START Material for the task

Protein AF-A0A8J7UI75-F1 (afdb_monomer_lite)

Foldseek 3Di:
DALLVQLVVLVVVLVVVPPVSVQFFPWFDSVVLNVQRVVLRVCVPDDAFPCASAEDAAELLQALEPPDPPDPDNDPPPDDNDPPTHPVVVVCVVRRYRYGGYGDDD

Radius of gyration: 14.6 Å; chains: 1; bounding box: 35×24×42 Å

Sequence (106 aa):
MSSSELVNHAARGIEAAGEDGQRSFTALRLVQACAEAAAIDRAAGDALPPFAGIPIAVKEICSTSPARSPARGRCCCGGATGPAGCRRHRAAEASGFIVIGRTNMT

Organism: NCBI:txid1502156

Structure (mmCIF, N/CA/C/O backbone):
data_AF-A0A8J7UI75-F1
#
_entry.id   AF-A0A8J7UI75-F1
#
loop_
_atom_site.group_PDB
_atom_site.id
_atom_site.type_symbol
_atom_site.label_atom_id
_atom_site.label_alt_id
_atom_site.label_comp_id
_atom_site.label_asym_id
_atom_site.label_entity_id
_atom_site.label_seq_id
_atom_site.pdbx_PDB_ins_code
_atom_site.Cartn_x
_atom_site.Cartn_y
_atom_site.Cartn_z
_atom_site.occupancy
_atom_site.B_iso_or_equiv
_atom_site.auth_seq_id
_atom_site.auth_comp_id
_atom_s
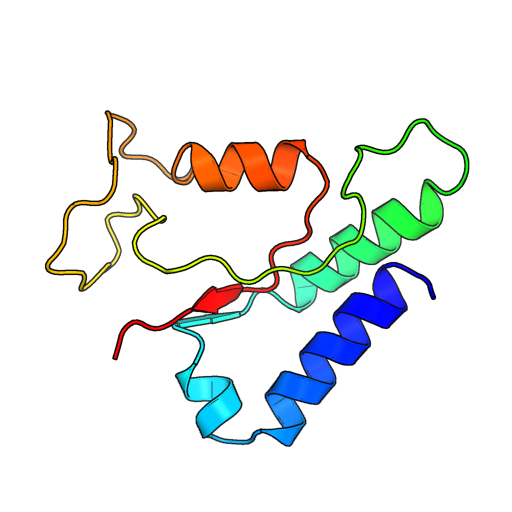ite.auth_asym_id
_atom_site.auth_atom_id
_atom_site.pdbx_PDB_model_num
ATOM 1 N N . MET A 1 1 ? 4.036 1.201 14.268 1.00 72.31 1 MET A N 1
ATOM 2 C CA . MET A 1 1 ? 4.060 1.895 12.971 1.00 72.31 1 MET A CA 1
ATOM 3 C C . MET A 1 1 ? 2.637 2.306 12.649 1.00 72.31 1 MET A C 1
ATOM 5 O O . MET A 1 1 ? 1.762 1.457 12.780 1.00 72.31 1 MET A O 1
ATOM 9 N N . SER A 1 2 ? 2.396 3.570 12.317 1.00 92.19 2 SER A N 1
ATOM 10 C CA . SER A 1 2 ? 1.084 4.068 11.892 1.00 92.19 2 SER A CA 1
ATOM 11 C C . SER A 1 2 ? 0.792 3.682 10.436 1.00 92.19 2 SER A C 1
ATOM 13 O O . SER A 1 2 ? 1.699 3.330 9.676 1.00 92.19 2 SER A O 1
ATOM 15 N N . SER A 1 3 ? -0.469 3.770 10.021 1.00 93.12 3 SER A N 1
ATOM 16 C CA . SER A 1 3 ? -0.880 3.553 8.627 1.00 93.12 3 SER A CA 1
ATOM 17 C C . SER A 1 3 ? -0.163 4.530 7.696 1.00 93.12 3 SER A C 1
ATOM 19 O O . SER A 1 3 ? 0.296 4.154 6.617 1.00 93.12 3 SER A O 1
ATOM 21 N N . SER A 1 4 ? -0.009 5.787 8.127 1.00 95.19 4 SER A N 1
ATOM 22 C CA . SER A 1 4 ? 0.713 6.809 7.361 1.00 95.19 4 SER A CA 1
ATOM 23 C C . SER A 1 4 ? 2.192 6.458 7.208 1.00 95.19 4 SER A C 1
ATOM 25 O O . SER A 1 4 ? 2.762 6.652 6.135 1.00 95.19 4 SER A O 1
ATOM 27 N N . GLU A 1 5 ? 2.822 5.897 8.244 1.00 96.25 5 GLU A N 1
ATOM 28 C CA . GLU A 1 5 ? 
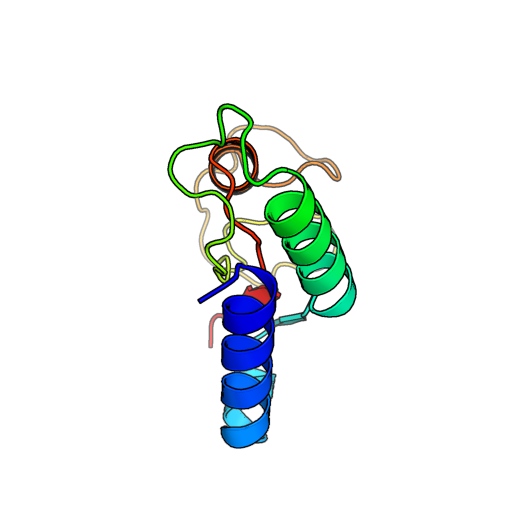4.204 5.412 8.156 1.00 96.25 5 GLU A CA 1
ATOM 29 C C . GLU A 1 5 ? 4.341 4.258 7.153 1.00 96.25 5 GLU A C 1
ATOM 31 O O . GLU A 1 5 ? 5.292 4.250 6.370 1.00 96.25 5 GLU A O 1
ATOM 36 N N . LEU A 1 6 ? 3.374 3.334 7.108 1.00 96.06 6 LEU A N 1
ATOM 37 C CA . LEU A 1 6 ? 3.363 2.231 6.140 1.00 96.06 6 LEU A CA 1
ATOM 38 C C . LEU A 1 6 ? 3.206 2.723 4.697 1.00 96.06 6 LEU A C 1
ATOM 40 O O . LEU A 1 6 ? 3.945 2.281 3.814 1.00 96.06 6 LEU A O 1
ATOM 44 N N . VAL A 1 7 ? 2.285 3.657 4.444 1.00 96.50 7 VAL A N 1
ATOM 45 C CA . VAL A 1 7 ? 2.098 4.237 3.103 1.00 96.50 7 VAL A CA 1
ATOM 46 C C . VAL A 1 7 ? 3.342 5.006 2.660 1.00 96.50 7 VAL A C 1
ATOM 48 O O . VAL A 1 7 ? 3.806 4.823 1.535 1.00 96.50 7 VAL A O 1
ATOM 51 N N . ASN A 1 8 ? 3.938 5.806 3.546 1.00 96.56 8 ASN A N 1
ATOM 52 C CA . ASN A 1 8 ? 5.171 6.535 3.245 1.00 96.56 8 ASN A CA 1
ATOM 53 C C . ASN A 1 8 ? 6.350 5.591 2.985 1.00 96.56 8 ASN A C 1
ATOM 55 O O . ASN A 1 8 ? 7.163 5.846 2.097 1.00 96.56 8 ASN A O 1
ATOM 59 N N . HIS A 1 9 ? 6.444 4.488 3.730 1.00 97.00 9 HIS A N 1
ATOM 60 C CA . HIS A 1 9 ? 7.454 3.464 3.490 1.00 97.00 9 HIS A CA 1
ATOM 61 C C . HIS A 1 9 ? 7.279 2.814 2.109 1.00 97.00 9 HIS A C 1
ATOM 63 O O . HIS A 1 9 ? 8.251 2.691 1.366 1.00 97.00 9 HIS A O 1
ATOM 69 N N . ALA A 1 10 ? 6.043 2.474 1.726 1.00 95.12 10 ALA A N 1
ATOM 70 C CA . ALA A 1 10 ? 5.746 1.929 0.404 1.00 95.12 10 ALA A CA 1
ATOM 71 C C . ALA A 1 10 ? 6.082 2.925 -0.721 1.00 95.12 10 ALA A C 1
ATOM 73 O O . ALA A 1 10 ? 6.718 2.543 -1.701 1.00 95.12 10 ALA A O 1
ATOM 74 N N . ALA A 1 11 ? 5.722 4.203 -0.562 1.00 95.00 11 ALA A N 1
ATOM 75 C CA . ALA A 1 11 ? 6.049 5.257 -1.523 1.00 95.00 11 ALA A CA 1
ATOM 76 C C . ALA A 1 11 ? 7.567 5.396 -1.723 1.00 95.00 11 ALA A C 1
ATOM 78 O O . ALA A 1 11 ? 8.046 5.365 -2.855 1.00 95.00 11 ALA A O 1
ATOM 79 N N . ARG A 1 12 ? 8.333 5.438 -0.626 1.00 96.62 12 ARG A N 1
ATOM 80 C CA . ARG A 1 12 ? 9.803 5.473 -0.677 1.00 96.62 12 ARG A CA 1
ATOM 81 C C . ARG A 1 12 ? 10.396 4.238 -1.346 1.00 96.62 12 ARG A C 1
ATOM 83 O O . ARG A 1 12 ? 11.379 4.363 -2.062 1.00 96.62 12 ARG A O 1
ATOM 90 N N . GLY A 1 13 ? 9.814 3.057 -1.131 1.00 95.81 13 GLY A N 1
ATOM 91 C CA . GLY A 1 13 ? 10.242 1.830 -1.805 1.00 95.81 13 GLY A CA 1
ATOM 92 C C . GLY A 1 13 ? 10.056 1.899 -3.323 1.00 95.81 13 GLY A C 1
ATOM 93 O O . GLY A 1 13 ? 10.942 1.491 -4.070 1.00 95.81 13 GLY A O 1
ATOM 94 N N . ILE A 1 14 ? 8.937 2.471 -3.780 1.00 94.19 14 ILE A N 1
ATOM 95 C CA . ILE A 1 14 ? 8.665 2.695 -5.207 1.00 94.19 14 ILE A CA 1
ATOM 96 C C . ILE A 1 14 ? 9.672 3.690 -5.796 1.00 94.19 14 ILE A C 1
ATOM 98 O O . ILE A 1 14 ? 10.225 3.434 -6.861 1.00 94.19 14 ILE A O 1
ATOM 102 N N . GLU A 1 15 ? 9.937 4.796 -5.101 1.00 93.94 15 GLU A N 1
ATOM 103 C CA . GLU A 1 15 ? 10.912 5.805 -5.536 1.00 93.94 15 GLU A CA 1
ATOM 104 C C . GLU A 1 15 ? 12.344 5.257 -5.570 1.00 93.94 15 GLU A C 1
ATOM 106 O O . GLU A 1 15 ? 13.062 5.464 -6.546 1.00 93.94 15 GLU A O 1
ATOM 111 N N . ALA A 1 16 ? 12.754 4.512 -4.539 1.00 96.38 16 ALA A N 1
ATOM 112 C CA . ALA A 1 16 ? 14.086 3.918 -4.445 1.00 96.38 16 ALA A CA 1
ATOM 113 C C . ALA A 1 16 ? 14.348 2.869 -5.539 1.00 96.38 16 ALA A C 1
ATOM 115 O O . ALA A 1 16 ? 15.494 2.673 -5.937 1.00 96.38 16 ALA A O 1
ATOM 116 N N . ALA A 1 17 ? 13.296 2.221 -6.047 1.00 93.31 17 ALA A N 1
ATOM 117 C CA . ALA A 1 17 ? 13.370 1.295 -7.175 1.00 93.31 17 ALA A CA 1
ATOM 118 C C . ALA A 1 17 ? 13.470 1.997 -8.548 1.00 93.31 17 ALA A C 1
ATOM 120 O O . ALA A 1 17 ? 13.560 1.322 -9.573 1.00 93.31 17 ALA A O 1
ATOM 121 N N . GLY A 1 18 ? 13.451 3.335 -8.596 1.00 92.94 18 GLY A N 1
ATOM 122 C CA . GLY A 1 18 ? 13.666 4.112 -9.816 1.00 92.94 18 GLY A CA 1
ATOM 123 C C . GLY A 1 18 ? 12.664 3.789 -10.929 1.00 92.94 18 GLY A C 1
ATOM 124 O O . GLY A 1 18 ? 11.455 3.707 -10.701 1.00 92.94 18 GLY A O 1
ATOM 125 N N . GLU A 1 19 ? 13.165 3.609 -12.156 1.00 89.56 19 GLU A N 1
ATOM 126 C CA . GLU A 1 19 ? 12.319 3.326 -13.324 1.00 89.56 19 GLU A CA 1
ATOM 127 C C . GLU A 1 19 ? 11.534 2.015 -13.191 1.00 89.56 19 GLU A C 1
ATOM 129 O O . GLU A 1 19 ? 10.386 1.947 -13.631 1.00 89.56 19 GLU A O 1
ATOM 134 N N . ASP A 1 20 ? 12.112 0.986 -12.569 1.00 88.75 20 ASP A N 1
ATOM 135 C CA . ASP A 1 20 ? 11.452 -0.312 -12.392 1.00 88.75 20 ASP A CA 1
ATOM 136 C C . ASP A 1 20 ? 10.294 -0.207 -11.397 1.00 88.75 20 ASP A C 1
ATOM 138 O O . ASP A 1 20 ? 9.212 -0.765 -11.619 1.00 88.75 20 ASP A O 1
ATOM 142 N N . GLY A 1 21 ? 10.484 0.592 -10.344 1.00 88.25 21 GLY A N 1
ATOM 143 C CA . GLY A 1 21 ? 9.425 0.975 -9.418 1.00 88.25 21 GLY A CA 1
ATOM 144 C C . GLY A 1 21 ? 8.268 1.653 -10.143 1.00 88.25 21 GLY A C 1
ATOM 145 O O . GLY A 1 21 ? 7.123 1.252 -9.974 1.00 88.25 21 GLY A O 1
ATOM 146 N N . GLN A 1 22 ? 8.551 2.619 -11.017 1.00 86.44 22 GLN A N 1
ATOM 147 C CA . GLN A 1 22 ? 7.523 3.331 -11.783 1.00 86.44 22 GLN A CA 1
ATOM 148 C C . GLN A 1 22 ? 6.825 2.432 -12.816 1.00 86.44 22 GLN A C 1
ATOM 150 O O . GLN A 1 22 ? 5.599 2.441 -12.904 1.00 86.44 22 GLN A O 1
ATOM 155 N N . ARG A 1 23 ? 7.573 1.611 -13.566 1.00 88.38 23 ARG A N 1
ATOM 156 C CA . ARG A 1 23 ? 7.040 0.704 -14.606 1.00 8
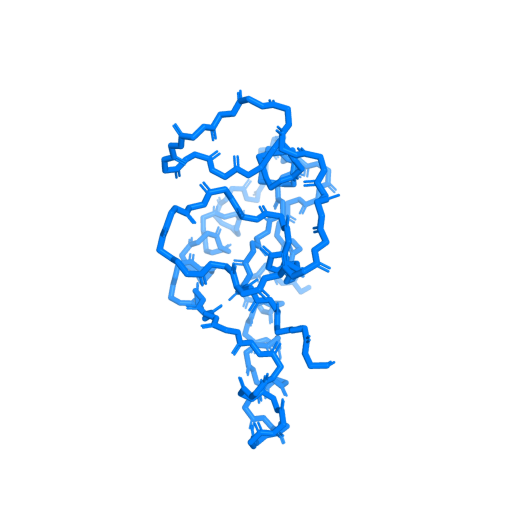8.38 23 ARG A CA 1
ATOM 157 C C . ARG A 1 23 ? 6.212 -0.448 -14.049 1.00 88.38 23 ARG A C 1
ATOM 159 O O . ARG A 1 23 ? 5.383 -1.009 -14.771 1.00 88.38 23 ARG A O 1
ATOM 166 N N . SER A 1 24 ? 6.410 -0.781 -12.776 1.00 88.69 24 SER A N 1
ATOM 167 C CA . SER A 1 24 ? 5.602 -1.770 -12.064 1.00 88.69 24 SER A CA 1
ATOM 168 C C . SER A 1 24 ? 4.160 -1.308 -11.853 1.00 88.69 24 SER A C 1
ATOM 170 O O . SER A 1 24 ? 3.292 -2.148 -11.611 1.00 88.69 24 SER A O 1
ATOM 172 N N . PHE A 1 25 ? 3.872 -0.006 -11.986 1.00 89.38 25 PHE A N 1
ATOM 173 C CA . PHE A 1 25 ? 2.534 0.555 -11.840 1.00 89.38 25 PHE A CA 1
ATOM 174 C C . PHE A 1 25 ? 2.054 1.224 -13.124 1.00 89.38 25 PHE A C 1
ATOM 176 O O . PHE A 1 25 ? 2.753 1.980 -13.784 1.00 89.38 25 PHE A O 1
ATOM 183 N N . THR A 1 26 ? 0.798 0.983 -13.455 1.00 86.75 26 THR A N 1
ATOM 184 C CA . THR A 1 26 ? 0.074 1.671 -14.532 1.00 86.75 26 THR A CA 1
ATOM 185 C C . THR A 1 26 ? -0.619 2.934 -14.033 1.00 86.75 26 THR A C 1
ATOM 187 O O . THR A 1 26 ? -0.889 3.842 -14.816 1.00 86.75 26 THR A O 1
ATOM 190 N N . ALA A 1 27 ? -0.934 2.998 -12.736 1.00 86.94 27 ALA A N 1
ATOM 191 C CA . ALA A 1 27 ? -1.446 4.189 -12.072 1.00 86.94 27 ALA A CA 1
ATOM 192 C C . ALA A 1 27 ? -1.128 4.146 -10.574 1.00 86.94 27 ALA A C 1
ATOM 194 O O . ALA A 1 27 ? -1.444 3.162 -9.907 1.00 86.94 27 ALA A O 1
ATOM 195 N N . LEU A 1 28 ? -0.574 5.229 -10.036 1.00 90.25 28 LEU A N 1
ATOM 196 C CA . LEU A 1 28 ? -0.367 5.421 -8.599 1.00 90.25 28 LEU A CA 1
ATOM 197 C C . LEU A 1 28 ? -1.451 6.341 -8.023 1.00 90.25 28 LEU A C 1
ATOM 199 O O . LEU A 1 28 ? -1.902 7.266 -8.696 1.00 90.25 28 LEU A O 1
ATOM 203 N N . ARG A 1 29 ? -1.854 6.095 -6.771 1.00 92.62 29 ARG A N 1
ATOM 204 C CA . ARG A 1 29 ? -2.827 6.909 -6.016 1.00 92.62 29 ARG A CA 1
ATOM 205 C C . ARG A 1 29 ? -2.285 7.350 -4.651 1.00 92.62 29 ARG A C 1
ATOM 207 O O . ARG A 1 29 ? -3.004 7.359 -3.659 1.00 92.62 29 ARG A O 1
ATOM 214 N N . LEU A 1 30 ? -0.994 7.692 -4.592 1.00 92.50 30 LEU A N 1
ATOM 215 C CA . LEU A 1 30 ? -0.283 7.959 -3.333 1.00 92.50 30 LEU A CA 1
ATOM 216 C C . LEU A 1 30 ? -0.889 9.116 -2.523 1.00 92.50 30 LEU A C 1
ATOM 218 O O . LEU A 1 30 ? -0.970 9.017 -1.306 1.00 92.50 30 LEU A O 1
ATOM 222 N N . VAL A 1 31 ? -1.385 10.173 -3.176 1.00 93.12 31 VAL A N 1
ATOM 223 C CA . VAL A 1 31 ? -2.035 11.301 -2.481 1.00 93.12 31 VAL A CA 1
ATOM 224 C C . VAL A 1 31 ? -3.292 10.840 -1.737 1.00 93.12 31 VAL A C 1
ATOM 226 O O . VAL A 1 31 ? -3.466 11.149 -0.560 1.00 93.12 31 VAL A O 1
ATOM 229 N N . GLN A 1 32 ? -4.150 10.067 -2.407 1.00 90.88 32 GLN A N 1
ATOM 230 C CA . GLN A 1 32 ? -5.358 9.501 -1.808 1.00 90.88 32 GLN A CA 1
ATOM 231 C C . GLN A 1 32 ? -5.006 8.491 -0.712 1.00 90.88 32 GLN A C 1
ATOM 233 O O . GLN A 1 32 ? -5.580 8.548 0.371 1.00 90.88 32 GLN A O 1
ATOM 238 N N . ALA A 1 33 ? -4.010 7.633 -0.952 1.00 93.44 33 ALA A N 1
ATOM 239 C CA . ALA A 1 33 ? -3.541 6.653 0.023 1.00 93.44 33 ALA A CA 1
ATOM 240 C C . ALA A 1 33 ? -3.032 7.310 1.318 1.00 93.44 33 ALA A C 1
ATOM 242 O O . ALA A 1 33 ? -3.337 6.833 2.408 1.00 93.44 33 ALA A O 1
ATOM 243 N N . CYS A 1 34 ? -2.312 8.433 1.221 1.00 94.06 34 CYS A N 1
ATOM 244 C CA . CYS A 1 34 ? -1.883 9.199 2.392 1.00 94.06 34 CYS A CA 1
ATOM 245 C C . CYS A 1 34 ? -3.071 9.793 3.164 1.00 94.06 34 CYS A C 1
ATOM 247 O O . CYS A 1 34 ? -3.069 9.786 4.394 1.00 94.06 34 CYS A O 1
ATOM 249 N N . ALA A 1 35 ? -4.100 10.285 2.467 1.00 94.06 35 ALA A N 1
ATOM 250 C CA . ALA A 1 35 ? -5.305 10.810 3.110 1.00 94.06 35 ALA A CA 1
ATOM 251 C C . ALA A 1 35 ? -6.116 9.706 3.819 1.00 94.06 35 ALA A C 1
ATOM 253 O O . ALA A 1 35 ? -6.569 9.908 4.946 1.00 94.06 35 ALA A O 1
ATOM 254 N N . GLU A 1 36 ? -6.259 8.536 3.187 1.00 92.81 36 GLU A N 1
ATOM 255 C CA . GLU A 1 36 ? -6.887 7.339 3.770 1.00 92.81 36 GLU A CA 1
ATOM 256 C C . GLU A 1 36 ? -6.125 6.874 5.022 1.00 92.81 36 GLU A C 1
ATOM 258 O O . GLU A 1 36 ? -6.726 6.653 6.073 1.00 92.81 36 GLU A O 1
ATOM 263 N N . ALA A 1 37 ? -4.793 6.818 4.951 1.00 93.75 37 ALA A N 1
ATOM 264 C CA . ALA A 1 37 ? -3.941 6.453 6.076 1.00 93.75 37 ALA A CA 1
ATOM 265 C C . ALA A 1 37 ? -4.070 7.417 7.262 1.00 93.75 37 ALA A C 1
ATOM 267 O O . ALA A 1 37 ? -4.230 6.977 8.399 1.00 93.75 37 ALA A O 1
ATOM 268 N N . ALA A 1 38 ? -4.075 8.726 7.000 1.00 94.00 38 ALA A N 1
ATOM 269 C CA . ALA A 1 38 ? -4.266 9.735 8.037 1.00 94.00 38 ALA A CA 1
ATOM 270 C C . ALA A 1 38 ? -5.666 9.662 8.672 1.00 94.00 38 ALA A C 1
ATOM 272 O O . ALA A 1 38 ? -5.835 9.970 9.851 1.00 94.00 38 ALA A O 1
ATOM 273 N N . ALA A 1 39 ? -6.693 9.266 7.913 1.00 91.69 39 ALA A N 1
ATOM 274 C CA . ALA A 1 39 ? -8.027 9.038 8.461 1.00 91.69 39 ALA A CA 1
ATOM 275 C C . ALA A 1 39 ? -8.051 7.824 9.403 1.00 91.69 39 ALA A C 1
ATOM 277 O O . ALA A 1 39 ? -8.613 7.923 10.491 1.00 91.69 39 ALA A O 1
ATOM 278 N N . ILE A 1 40 ? -7.393 6.726 9.023 1.00 91.50 40 ILE A N 1
ATOM 279 C CA . ILE A 1 40 ? -7.291 5.514 9.848 1.00 91.50 40 ILE A CA 1
ATOM 280 C C . ILE A 1 40 ? -6.474 5.779 11.116 1.00 91.50 40 ILE A C 1
ATOM 282 O O . ILE A 1 40 ? -6.899 5.396 12.202 1.00 91.50 40 ILE A O 1
ATOM 286 N N . ASP A 1 41 ? -5.362 6.509 11.008 1.00 92.50 41 ASP A N 1
ATOM 287 C CA . ASP A 1 41 ? -4.542 6.886 12.166 1.00 92.50 41 ASP A CA 1
ATOM 288 C C . ASP A 1 41 ? -5.323 7.759 13.166 1.00 92.50 41 ASP A C 1
ATOM 290 O O . ASP A 1 41 ? -5.139 7.630 14.374 1.00 92.50 41 ASP A O 1
ATOM 294 N N . ARG A 1 42 ? -6.238 8.616 12.685 1.00 90.69 42 ARG A N 1
ATOM 295 C CA . ARG A 1 42 ? -7.131 9.415 13.546 1.00 90.69 42 ARG A CA 1
ATOM 296 C C . ARG A 1 42 ? -8.262 8.605 14.177 1.00 90.69 42 ARG A C 1
ATOM 298 O O . ARG A 1 42 ? -8.751 8.999 15.228 1.00 90.69 42 ARG A O 1
ATOM 305 N N . ALA A 1 43 ? -8.665 7.502 13.554 1.00 86.56 43 ALA A N 1
ATOM 306 C CA . ALA A 1 43 ? -9.690 6.594 14.063 1.00 86.56 43 ALA A CA 1
ATOM 307 C C . ALA A 1 43 ? -9.141 5.591 15.099 1.00 86.56 43 ALA A C 1
ATOM 309 O O . ALA A 1 43 ? -9.865 4.686 15.511 1.00 86.56 43 ALA A O 1
ATOM 310 N N . ALA A 1 44 ? -7.872 5.726 15.514 1.00 63.81 44 ALA A N 1
ATOM 311 C CA . ALA A 1 44 ? -7.212 4.861 16.489 1.00 63.81 44 ALA A CA 1
ATOM 312 C C . ALA A 1 44 ? -7.977 4.830 17.828 1.00 63.81 44 ALA A C 1
ATOM 314 O O . ALA A 1 44 ? -7.792 5.683 18.694 1.00 63.81 44 ALA A O 1
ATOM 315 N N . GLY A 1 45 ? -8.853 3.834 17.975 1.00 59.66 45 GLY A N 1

END Material for the task

Assignment. Using the data above, transcribe the lines that run from the line with "ATOM 121 N N" to the line with "ATOM 125 N N", both ends kept, and output nothing else.

Result.
ATOM 121 N N . GLY A 1 18 ? 13.451 3.335 -8.596 1.00 92.94 18 GLY A N 1
ATOM 122 C CA . GLY A 1 18 ? 13.666 4.112 -9.816 1.00 92.94 18 GLY A CA 1
ATOM 123 C C . GLY A 1 18 ? 12.664 3.789 -10.929 1.00 92.94 18 GLY A C 1
ATOM 124 O O . GLY A 1 18 ? 11.455 3.707 -10.701 1.00 92.94 18 GLY A O 1
ATOM 125 N N . GLU A 1 19 ? 13.165 3.609 -12.156 1.00 89.56 19 GLU A N 1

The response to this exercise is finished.